This trick's called "Walking the Goat."
Those are mountain goats, and before you get too concerned, this isn't some kind of prank or terrifying new thing Amazon is working on. This is science. It's cool.
You see, when it's time to relocate animals across mountainous landscapes to friendlier, healthier habitats, a helicopter is the best option available. A truck would have to travel by winding, indirect roads, necessitating that the goat be sedated for longer than is healthy for them. But when transported by air, these goats evidently only need blindfolds and most of a canvas bag to be comfortable. In fact, goat relocation practically mandates a helicopter. After being transplanted, goats have been known to navigate hundreds of miles back to their original homes. So if you wanna lose a goat, you really have to huck that bastard way, way out there.
And they're not the only ones.
Below, an uncontacted tribe looks up and discovers their new god.

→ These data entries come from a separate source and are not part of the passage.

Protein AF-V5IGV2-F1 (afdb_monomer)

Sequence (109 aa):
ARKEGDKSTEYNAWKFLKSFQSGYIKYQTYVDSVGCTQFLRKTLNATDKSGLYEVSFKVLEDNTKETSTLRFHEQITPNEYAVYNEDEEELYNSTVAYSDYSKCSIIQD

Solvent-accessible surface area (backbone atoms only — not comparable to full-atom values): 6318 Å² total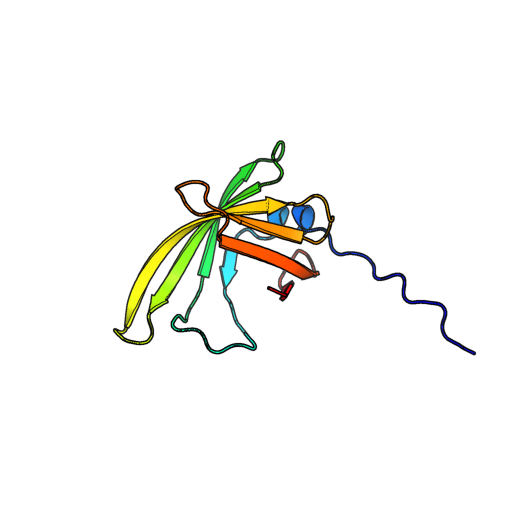; per-residue (Å²): 131,84,79,74,80,82,73,72,78,75,37,47,24,52,56,38,61,71,48,53,52,61,53,64,69,86,77,77,93,68,93,65,70,56,39,80,39,31,43,37,51,77,47,75,41,80,88,72,40,27,34,36,26,42,37,33,33,26,39,63,90,80,70,44,78,51,74,47,60,36,39,40,29,49,44,92,54,59,25,24,29,36,34,21,44,85,86,68,47,78,76,51,59,36,32,42,77,39,65,74,58,77,85,56,69,42,75,46,112

pLDDT: mean 91.41, std 14.06, range [39.75, 98.62]

Nearest PDB structures (foldseek):
  1qfv-assembly2_B  TM=7.718E-01  e=4.291E-04  Rhipicephalus appendiculatus
  3g7x-assembly1_A  TM=7.813E-01  e=4.535E-04  Rhipicephalus appendiculatus
  3tvr-assembly1_A  TM=4.272E-01  e=1.215E+00  Streptomyces coelicolor
  2kf2-assembly1_A  TM=5.091E-01  e=6.020E+00  Streptomyces coelicolor A3(2)

Organism: Ixodes ricinus (NCBI:txid34613)

Mean predicted aligned error: 5.45 Å

Structure (mmCIF, N/CA/C/O backbone):
data_AF-V5IGV2-F1
#
_entry.id   AF-V5IGV2-F1
#
loop_
_atom_site.group_PDB
_atom_site.id
_atom_site.type_symbol
_atom_site.label_atom_id
_atom_site.label_alt_id
_atom_site.label_comp_id
_atom_site.label_asym_id
_atom_site.label_entity_id
_atom_site.label_seq_id
_atom_site.pdbx_PDB_ins_code
_atom_site.Cartn_x
_atom_site.Cartn_y
_atom_site.Cartn_z
_atom_site.occupancy
_atom_site.B_iso_or_equiv
_atom_site.auth_seq_id
_atom_site.auth_comp_id
_atom_site.auth_asym_id
_atom_site.auth_atom_id
_atom_site.pdbx_PDB_mod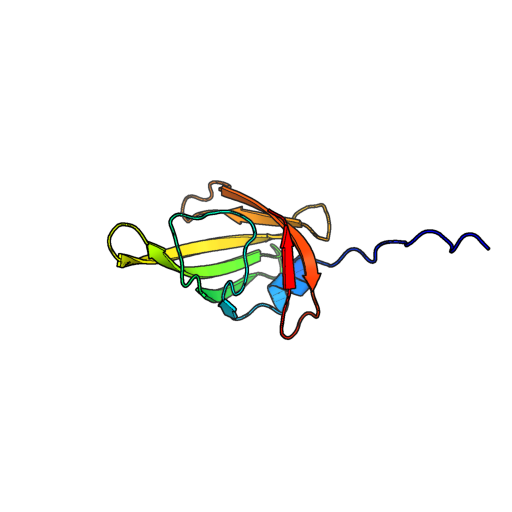el_num
ATOM 1 N N . ALA A 1 1 ? 4.818 -36.455 -19.402 1.00 39.97 1 ALA A N 1
ATOM 2 C CA . ALA A 1 1 ? 5.400 -35.133 -19.698 1.00 39.97 1 ALA A CA 1
ATOM 3 C C . ALA A 1 1 ? 5.438 -34.330 -18.403 1.00 39.97 1 ALA A C 1
ATOM 5 O O . ALA A 1 1 ? 4.383 -33.966 -17.897 1.00 39.97 1 ALA A O 1
ATOM 6 N N . ARG A 1 2 ? 6.622 -34.159 -17.799 1.00 39.75 2 ARG A N 1
ATOM 7 C CA . ARG A 1 2 ? 6.806 -33.216 -16.686 1.00 39.75 2 ARG A CA 1
ATOM 8 C C . ARG A 1 2 ? 6.598 -31.822 -17.275 1.00 39.75 2 ARG A C 1
ATOM 10 O O . ARG A 1 2 ? 7.317 -31.477 -18.207 1.00 39.75 2 ARG A O 1
ATOM 17 N N . LYS A 1 3 ? 5.577 -31.093 -16.812 1.00 44.53 3 LYS A N 1
ATOM 18 C CA . LYS A 1 3 ? 5.400 -29.687 -17.184 1.00 44.53 3 LYS A CA 1
ATOM 19 C C . LYS A 1 3 ? 6.643 -28.937 -16.723 1.00 44.53 3 LYS A C 1
ATOM 21 O O . LYS A 1 3 ? 7.066 -29.088 -15.578 1.00 44.53 3 LYS A O 1
ATOM 26 N N . GLU A 1 4 ? 7.248 -28.254 -17.681 1.00 46.16 4 GLU A N 1
ATOM 27 C CA . GLU A 1 4 ? 8.422 -27.414 -17.516 1.00 46.16 4 GLU A CA 1
ATOM 28 C C . GLU A 1 4 ? 8.209 -26.432 -16.368 1.00 46.16 4 GLU A C 1
ATOM 30 O O . GLU A 1 4 ? 7.088 -25.989 -16.116 1.00 46.16 4 GLU A O 1
ATOM 35 N N . GLY A 1 5 ? 9.299 -26.175 -15.645 1.00 44.75 5 GLY A N 1
ATOM 36 C CA . GLY A 1 5 ? 9.314 -25.393 -14.423 1.00 44.75 5 GLY A CA 1
ATOM 37 C C . GLY A 1 5 ? 8.599 -24.064 -14.603 1.00 44.75 5 GLY A C 1
ATOM 38 O O . GLY A 1 5 ? 8.926 -23.284 -15.498 1.00 44.75 5 GLY A O 1
ATOM 39 N N . ASP A 1 6 ? 7.632 -23.850 -13.721 1.00 43.94 6 ASP A N 1
ATOM 40 C CA . ASP A 1 6 ? 6.939 -22.595 -13.511 1.00 43.94 6 ASP A CA 1
ATOM 41 C C . ASP A 1 6 ? 8.004 -21.555 -13.141 1.00 43.94 6 ASP A C 1
ATOM 43 O O . ASP A 1 6 ? 8.439 -21.444 -11.993 1.00 43.94 6 ASP A O 1
ATOM 47 N N . LYS A 1 7 ? 8.526 -20.842 -14.142 1.00 44.50 7 LYS A N 1
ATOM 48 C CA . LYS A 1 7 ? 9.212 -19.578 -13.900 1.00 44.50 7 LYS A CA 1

That's a black rhino, and it's a similar deal to the goats. When they used to transport the rhinos, they'd have to do it in trucks on bumpy roads, and the rhinos would have to be dangerously sedated to make it work. Helicopters had been used for moving rhinos in the past, but after some experimentation, they found that nets weren't really ideal because of the way they constricted the animal's breathing. Which is how we ended up with this setup: a blindfold, a truss, and a slap on the ass is all it takes for the world's most opulent pinata to take flight.